SQL Readability: A Consideration

RaulingAverage · April 28, 2020, 6:50am

Hello dbt team,

Hope you are doing well. I wanted to reach out because when working with the dbt example codes, and seeing other people’s repos, I see a lack of what SQL readability should look like, in regards to indentation and formatting.

SQL Readability is an opinionated topic, but bare with me.

In this article, I talk about SQL Readability from where I learned somewhere else, and moreover, provide resources on my research.

Ultimately, queries may look as such:

/*

* Querying the Myspace Events table with user information for the time
* after the first Musician profile-user was created.

*/

WITH earliest_musician_user_date AS ( 

    SELECT 
    
        MIN(created_date)
    
    FROM mySpace_users 
    
    WHERE profile  = 'Musician'

)

SELECT 

    id, 
    created_date, 
    events.login_id, 
    geo_state, 
    first_name, 
    last_name, 
    SUM(login.logIn) AS total_logins -- Obtaining total logins

FROM mySpace_events AS events

LEFT OUTER JOIN AS myspace_users users

ON users.id = events.user_id

WHERE login.date >= CURRENT_DATE - earliest_musician_user_date

GROUP BY 1,2,3,4,5,6

emilie · April 28, 2020, 1:17pm

The best way to encourage readability is through standardization.
When people know the structure of what they’re reading, they can spend less time figuring out what’s going on a more time focused on the content. That’s where SQL Style Guides come in.

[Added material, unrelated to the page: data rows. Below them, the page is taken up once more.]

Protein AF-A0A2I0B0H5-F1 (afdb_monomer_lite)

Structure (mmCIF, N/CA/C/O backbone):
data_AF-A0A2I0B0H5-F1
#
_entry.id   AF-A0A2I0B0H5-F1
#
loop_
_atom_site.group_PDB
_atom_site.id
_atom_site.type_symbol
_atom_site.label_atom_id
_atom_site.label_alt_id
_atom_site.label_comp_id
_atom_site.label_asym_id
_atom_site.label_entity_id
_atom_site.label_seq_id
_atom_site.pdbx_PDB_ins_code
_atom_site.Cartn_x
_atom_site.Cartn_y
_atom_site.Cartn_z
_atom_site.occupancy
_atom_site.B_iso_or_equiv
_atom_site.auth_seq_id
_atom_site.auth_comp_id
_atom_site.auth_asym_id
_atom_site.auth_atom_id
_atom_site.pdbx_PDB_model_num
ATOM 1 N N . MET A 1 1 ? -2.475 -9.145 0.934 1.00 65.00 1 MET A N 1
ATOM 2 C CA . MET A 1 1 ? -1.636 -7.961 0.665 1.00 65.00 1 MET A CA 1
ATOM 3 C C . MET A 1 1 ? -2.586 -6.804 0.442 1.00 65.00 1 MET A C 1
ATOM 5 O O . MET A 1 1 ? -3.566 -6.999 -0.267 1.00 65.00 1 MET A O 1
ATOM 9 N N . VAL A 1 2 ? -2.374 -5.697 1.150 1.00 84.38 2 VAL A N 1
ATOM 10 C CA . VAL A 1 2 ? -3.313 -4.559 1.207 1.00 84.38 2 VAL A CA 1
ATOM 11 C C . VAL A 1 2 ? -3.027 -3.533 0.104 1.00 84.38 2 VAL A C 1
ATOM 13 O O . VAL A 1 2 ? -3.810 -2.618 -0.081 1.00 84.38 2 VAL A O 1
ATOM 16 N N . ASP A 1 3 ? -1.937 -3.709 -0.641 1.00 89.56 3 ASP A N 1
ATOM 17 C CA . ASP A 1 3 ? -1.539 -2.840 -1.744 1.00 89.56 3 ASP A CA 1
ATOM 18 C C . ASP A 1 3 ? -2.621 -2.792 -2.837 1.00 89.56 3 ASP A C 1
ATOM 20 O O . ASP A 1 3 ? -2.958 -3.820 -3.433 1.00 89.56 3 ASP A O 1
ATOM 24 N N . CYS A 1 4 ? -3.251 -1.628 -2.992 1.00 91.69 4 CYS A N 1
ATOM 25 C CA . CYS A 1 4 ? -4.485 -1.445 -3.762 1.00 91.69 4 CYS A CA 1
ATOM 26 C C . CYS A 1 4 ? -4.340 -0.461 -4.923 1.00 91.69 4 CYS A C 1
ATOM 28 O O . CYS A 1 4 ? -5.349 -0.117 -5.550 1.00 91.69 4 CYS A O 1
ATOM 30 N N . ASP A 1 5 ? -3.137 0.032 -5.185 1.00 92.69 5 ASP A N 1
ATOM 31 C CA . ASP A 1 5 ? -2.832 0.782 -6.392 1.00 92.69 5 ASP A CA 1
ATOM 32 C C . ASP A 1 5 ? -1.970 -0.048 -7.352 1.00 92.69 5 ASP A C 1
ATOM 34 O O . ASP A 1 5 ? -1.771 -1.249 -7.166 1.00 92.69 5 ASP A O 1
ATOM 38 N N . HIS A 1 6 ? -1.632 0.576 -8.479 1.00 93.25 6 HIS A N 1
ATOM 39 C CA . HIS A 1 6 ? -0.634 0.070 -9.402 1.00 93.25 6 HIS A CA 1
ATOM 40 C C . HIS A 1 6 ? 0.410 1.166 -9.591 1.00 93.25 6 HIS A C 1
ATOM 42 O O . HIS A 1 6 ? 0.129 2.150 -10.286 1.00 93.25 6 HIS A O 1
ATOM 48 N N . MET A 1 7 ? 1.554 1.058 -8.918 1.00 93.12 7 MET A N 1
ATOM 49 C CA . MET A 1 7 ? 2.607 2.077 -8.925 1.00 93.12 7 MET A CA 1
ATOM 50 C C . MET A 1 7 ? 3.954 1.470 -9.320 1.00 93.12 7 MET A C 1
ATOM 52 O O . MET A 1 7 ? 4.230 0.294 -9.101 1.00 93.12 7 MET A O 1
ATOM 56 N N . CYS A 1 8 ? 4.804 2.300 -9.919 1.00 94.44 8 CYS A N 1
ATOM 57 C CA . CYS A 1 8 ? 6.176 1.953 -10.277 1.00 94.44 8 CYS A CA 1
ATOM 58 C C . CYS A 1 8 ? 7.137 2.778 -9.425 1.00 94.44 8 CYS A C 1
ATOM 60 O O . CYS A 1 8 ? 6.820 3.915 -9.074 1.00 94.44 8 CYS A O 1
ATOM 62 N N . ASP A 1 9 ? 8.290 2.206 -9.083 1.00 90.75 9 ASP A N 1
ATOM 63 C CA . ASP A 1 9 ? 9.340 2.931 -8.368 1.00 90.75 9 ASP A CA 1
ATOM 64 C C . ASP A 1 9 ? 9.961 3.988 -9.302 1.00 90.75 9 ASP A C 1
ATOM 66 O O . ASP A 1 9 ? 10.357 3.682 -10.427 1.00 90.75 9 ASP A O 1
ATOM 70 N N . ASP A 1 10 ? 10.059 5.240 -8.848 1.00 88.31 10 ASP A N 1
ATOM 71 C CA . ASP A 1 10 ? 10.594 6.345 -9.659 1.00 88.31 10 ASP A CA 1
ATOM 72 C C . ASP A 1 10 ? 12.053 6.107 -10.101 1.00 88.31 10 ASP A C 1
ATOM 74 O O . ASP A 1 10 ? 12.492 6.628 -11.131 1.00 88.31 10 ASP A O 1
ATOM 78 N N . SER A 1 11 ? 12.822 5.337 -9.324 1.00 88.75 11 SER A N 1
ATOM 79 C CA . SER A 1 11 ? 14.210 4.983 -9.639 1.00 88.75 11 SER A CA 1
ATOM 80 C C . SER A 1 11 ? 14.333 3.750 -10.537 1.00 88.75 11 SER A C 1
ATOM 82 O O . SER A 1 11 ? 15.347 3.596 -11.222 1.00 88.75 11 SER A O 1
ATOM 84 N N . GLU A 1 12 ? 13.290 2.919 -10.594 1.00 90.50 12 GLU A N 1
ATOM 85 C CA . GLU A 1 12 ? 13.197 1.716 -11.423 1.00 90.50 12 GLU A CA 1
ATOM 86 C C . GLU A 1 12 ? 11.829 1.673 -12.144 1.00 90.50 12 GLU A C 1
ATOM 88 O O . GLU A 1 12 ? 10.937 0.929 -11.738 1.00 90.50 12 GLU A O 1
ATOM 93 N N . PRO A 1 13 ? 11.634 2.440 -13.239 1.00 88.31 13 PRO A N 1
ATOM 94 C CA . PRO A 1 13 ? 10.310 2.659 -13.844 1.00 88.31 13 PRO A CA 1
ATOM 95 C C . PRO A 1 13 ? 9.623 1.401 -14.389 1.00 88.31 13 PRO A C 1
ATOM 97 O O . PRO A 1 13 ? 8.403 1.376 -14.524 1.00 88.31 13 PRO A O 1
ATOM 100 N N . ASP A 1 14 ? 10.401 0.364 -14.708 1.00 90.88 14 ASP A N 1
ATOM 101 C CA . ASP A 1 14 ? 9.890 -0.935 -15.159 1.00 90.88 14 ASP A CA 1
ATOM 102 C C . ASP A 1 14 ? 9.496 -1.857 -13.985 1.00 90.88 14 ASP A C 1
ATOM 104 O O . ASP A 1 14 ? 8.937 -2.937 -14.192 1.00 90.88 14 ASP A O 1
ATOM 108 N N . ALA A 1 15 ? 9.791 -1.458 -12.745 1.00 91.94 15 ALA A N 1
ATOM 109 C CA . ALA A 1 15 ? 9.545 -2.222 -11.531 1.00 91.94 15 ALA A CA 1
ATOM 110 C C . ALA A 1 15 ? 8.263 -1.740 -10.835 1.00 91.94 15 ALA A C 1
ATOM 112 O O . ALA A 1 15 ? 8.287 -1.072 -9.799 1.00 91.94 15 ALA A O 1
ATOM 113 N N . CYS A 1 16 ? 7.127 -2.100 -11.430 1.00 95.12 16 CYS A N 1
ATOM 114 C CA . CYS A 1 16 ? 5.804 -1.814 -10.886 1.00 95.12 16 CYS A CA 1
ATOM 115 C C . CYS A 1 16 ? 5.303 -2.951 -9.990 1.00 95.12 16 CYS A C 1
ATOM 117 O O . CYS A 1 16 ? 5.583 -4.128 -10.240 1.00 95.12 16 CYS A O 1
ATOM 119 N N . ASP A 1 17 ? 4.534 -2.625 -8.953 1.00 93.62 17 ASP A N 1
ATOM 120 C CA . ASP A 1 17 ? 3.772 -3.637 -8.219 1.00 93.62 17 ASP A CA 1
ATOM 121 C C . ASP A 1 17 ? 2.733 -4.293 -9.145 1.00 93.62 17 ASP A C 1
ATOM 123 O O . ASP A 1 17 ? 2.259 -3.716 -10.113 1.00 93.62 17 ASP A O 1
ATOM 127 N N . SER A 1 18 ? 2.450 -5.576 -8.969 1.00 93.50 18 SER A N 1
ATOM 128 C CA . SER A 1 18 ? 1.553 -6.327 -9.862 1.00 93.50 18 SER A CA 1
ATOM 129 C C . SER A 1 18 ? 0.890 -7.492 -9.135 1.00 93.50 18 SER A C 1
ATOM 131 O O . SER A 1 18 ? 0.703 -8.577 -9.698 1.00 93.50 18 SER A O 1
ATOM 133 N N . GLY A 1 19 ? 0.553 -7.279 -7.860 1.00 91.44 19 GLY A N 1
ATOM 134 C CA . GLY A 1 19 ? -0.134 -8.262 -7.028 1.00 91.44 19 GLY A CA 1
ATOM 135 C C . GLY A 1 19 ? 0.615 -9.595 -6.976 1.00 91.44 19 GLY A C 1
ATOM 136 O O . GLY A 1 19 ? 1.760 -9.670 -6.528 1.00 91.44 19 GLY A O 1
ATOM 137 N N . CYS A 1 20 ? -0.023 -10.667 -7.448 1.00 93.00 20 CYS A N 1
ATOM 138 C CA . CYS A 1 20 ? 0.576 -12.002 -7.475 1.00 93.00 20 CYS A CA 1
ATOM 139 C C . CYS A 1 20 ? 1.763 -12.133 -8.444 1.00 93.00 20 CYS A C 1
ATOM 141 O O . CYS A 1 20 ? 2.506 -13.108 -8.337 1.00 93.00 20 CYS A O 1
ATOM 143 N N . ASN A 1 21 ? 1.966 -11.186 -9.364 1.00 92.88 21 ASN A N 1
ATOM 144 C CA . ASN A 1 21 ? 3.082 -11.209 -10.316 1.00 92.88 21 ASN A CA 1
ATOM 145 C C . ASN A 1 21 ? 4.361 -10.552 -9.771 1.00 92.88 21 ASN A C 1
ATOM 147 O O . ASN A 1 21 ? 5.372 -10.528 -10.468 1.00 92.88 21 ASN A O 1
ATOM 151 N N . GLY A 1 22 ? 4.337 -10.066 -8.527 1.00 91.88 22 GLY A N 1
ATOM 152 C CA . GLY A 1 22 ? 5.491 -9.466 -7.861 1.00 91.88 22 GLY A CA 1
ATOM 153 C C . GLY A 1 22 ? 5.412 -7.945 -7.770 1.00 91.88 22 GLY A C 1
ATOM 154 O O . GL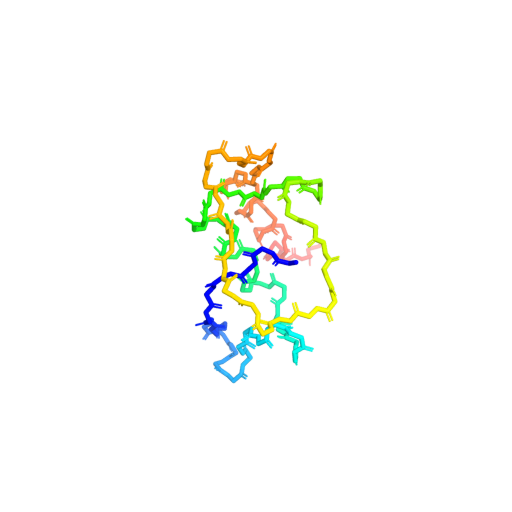Y A 1 22 ? 4.380 -7.345 -8.055 1.00 91.88 22 GLY A O 1
ATOM 155 N N . GLY A 1 23 ? 6.501 -7.343 -7.301 1.00 91.38 23 GLY A N 1
ATOM 156 C CA . GLY A 1 23 ? 6.633 -5.912 -7.037 1.00 91.38 23 GLY A CA 1
ATOM 157 C C . GLY A 1 23 ? 7.832 -5.638 -6.131 1.00 91.38 23 GLY A C 1
ATOM 158 O O . GLY A 1 23 ? 8.421 -6.572 -5.575 1.00 91.38 23 GLY A O 1
ATOM 159 N N . LEU A 1 24 ? 8.195 -4.366 -5.975 1.00 92.75 24 LEU A N 1
ATOM 160 C CA . LEU A 1 24 ? 9.253 -3.947 -5.058 1.00 92.75 24 LEU A CA 1
ATOM 161 C C . LEU A 1 24 ? 8.687 -3.624 -3.674 1.00 92.75 24 LEU A C 1
ATOM 163 O O . LEU A 1 24 ? 7.588 -3.106 -3.521 1.00 92.75 24 LEU A O 1
ATOM 167 N N . MET A 1 25 ? 9.476 -3.870 -2.629 1.00 90.38 25 MET A N 1
ATOM 168 C CA . MET A 1 25 ? 9.067 -3.523 -1.264 1.00 90.38 25 MET A CA 1
ATOM 169 C C . MET A 1 25 ? 8.923 -2.007 -1.070 1.00 90.38 25 MET A C 1
ATOM 171 O O . MET A 1 25 ? 8.156 -1.577 -0.213 1.00 90.38 25 MET A O 1
ATOM 175 N N . ASN A 1 26 ? 9.660 -1.202 -1.840 1.00 89.19 26 ASN A N 1
ATOM 176 C CA . ASN A 1 26 ? 9.615 0.255 -1.751 1.00 89.19 26 ASN A CA 1
ATOM 177 C C . ASN A 1 26 ? 8.224 0.791 -2.107 1.00 89.19 26 ASN A C 1
ATOM 179 O O . ASN A 1 26 ? 7.658 1.542 -1.314 1.00 89.19 26 ASN A O 1
ATOM 183 N N . THR A 1 27 ? 7.645 0.338 -3.225 1.00 91.94 27 THR A N 1
ATOM 184 C CA . THR A 1 27 ? 6.304 0.755 -3.662 1.00 91.94 27 THR A CA 1
ATOM 185 C C . THR A 1 27 ? 5.246 0.359 -2.630 1.00 91.94 27 THR A C 1
ATOM 187 O O . THR A 1 27 ? 4.427 1.188 -2.240 1.00 91.94 27 THR A O 1
ATOM 190 N N . ALA A 1 28 ? 5.360 -0.834 -2.035 1.00 91.56 28 ALA A N 1
ATOM 191 C CA . ALA A 1 28 ? 4.471 -1.267 -0.954 1.00 91.56 28 ALA A CA 1
ATOM 192 C C . ALA A 1 28 ? 4.560 -0.375 0.307 1.00 91.56 28 ALA A C 1
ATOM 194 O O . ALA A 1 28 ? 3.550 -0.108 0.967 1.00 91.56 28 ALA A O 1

We’ve talked about this before when @mhmazur shared his SQL Style Guide in this discourse post: Sharing my SQL Style Guide

@claire recently explained some of the reasoning in Fishtown’s style guide around CTEs: Why the Fishtown SQL style guide uses so many CTEs

Some of the other’s frequently mentioned in dbt slack:

Fishtown’s: https://github.com/fishtown-analytics/corp/blob/master/dbt_coding_conventions.md#sql-style-guide
Kickstarter’s: https://gist.github.com/fredbenenson/7bb92718e19138c20591
GitLab’s (where I work): https://about.gitlab.com/handbook/business-ops/data-team/sql-style-guide/

For a project’s readability, it’s less about any particular query and more about consistency across queries.

It’s hard to be definitive across organizations because every organization has a slightly different context. For example, your example above takes up a lot of space on a 13 inch Macbook. From the discourse view, I cannot see the whole thing on a single screen:

Even when I move it to vim, this pretty straight-forward query takes up most of the screen:

A company that standard issues external monitors to team members can make more spacing demands without considering the negative effect to productivity. Your recommendations should be considerate of who is working on the project and what their environment might look like.

My personal reaction (not GitLab’s) is that your outlined suggestion is wasting a lot of valuable screen space. I would rewrite it as follows:

WITH myspace_events AS (

    SELECT *
    FROM myspace_events

), myspace_users AS (

    SELECT min(created_date) as earliest_musician_date
    FROM myspace_users
    WHERE profile = 'Musician'

), final AS (

    SELECT event_id, -- I would have renamed this ID in a base model
        created_date,
        myspace_events.login_id, 
        geo_state,
        first_name,
        last_name,
        SUM(login) AS total_login -- you reference a login.login but don't alias a table called login
    FROM myspace_events
    LEFT OUTER JOIN myspace_users
    ON myspace_users.user_id = myspace_events.user_id -- I would have renamed user_id in the base model
    WHERE login_date >= (CURRENT_DATE - earliest_musician_date)
    GROUP BY 1, 2, 3, 4, 5, 6

)

SELECT * 
FROM final

This reduces the SQL from 38 to 29 lines.
Notable differences include:

removing comments, as there are better places to put them; the comments I include here are for reference and I would not include them in an actual query
reducing blank lines
helping visualize order of operations using parentheses where there are multiple actions in a single line
avoiding ambiguous column names, like id by renaming them in base models
not aliasing model names when adding 8 characters means you don’t have to
using CTEs to call source data

You can see how much less screenspace this occupies in a text editor:

But opinions on SQL style guides is a bit like opinions on everything else… everyone has one.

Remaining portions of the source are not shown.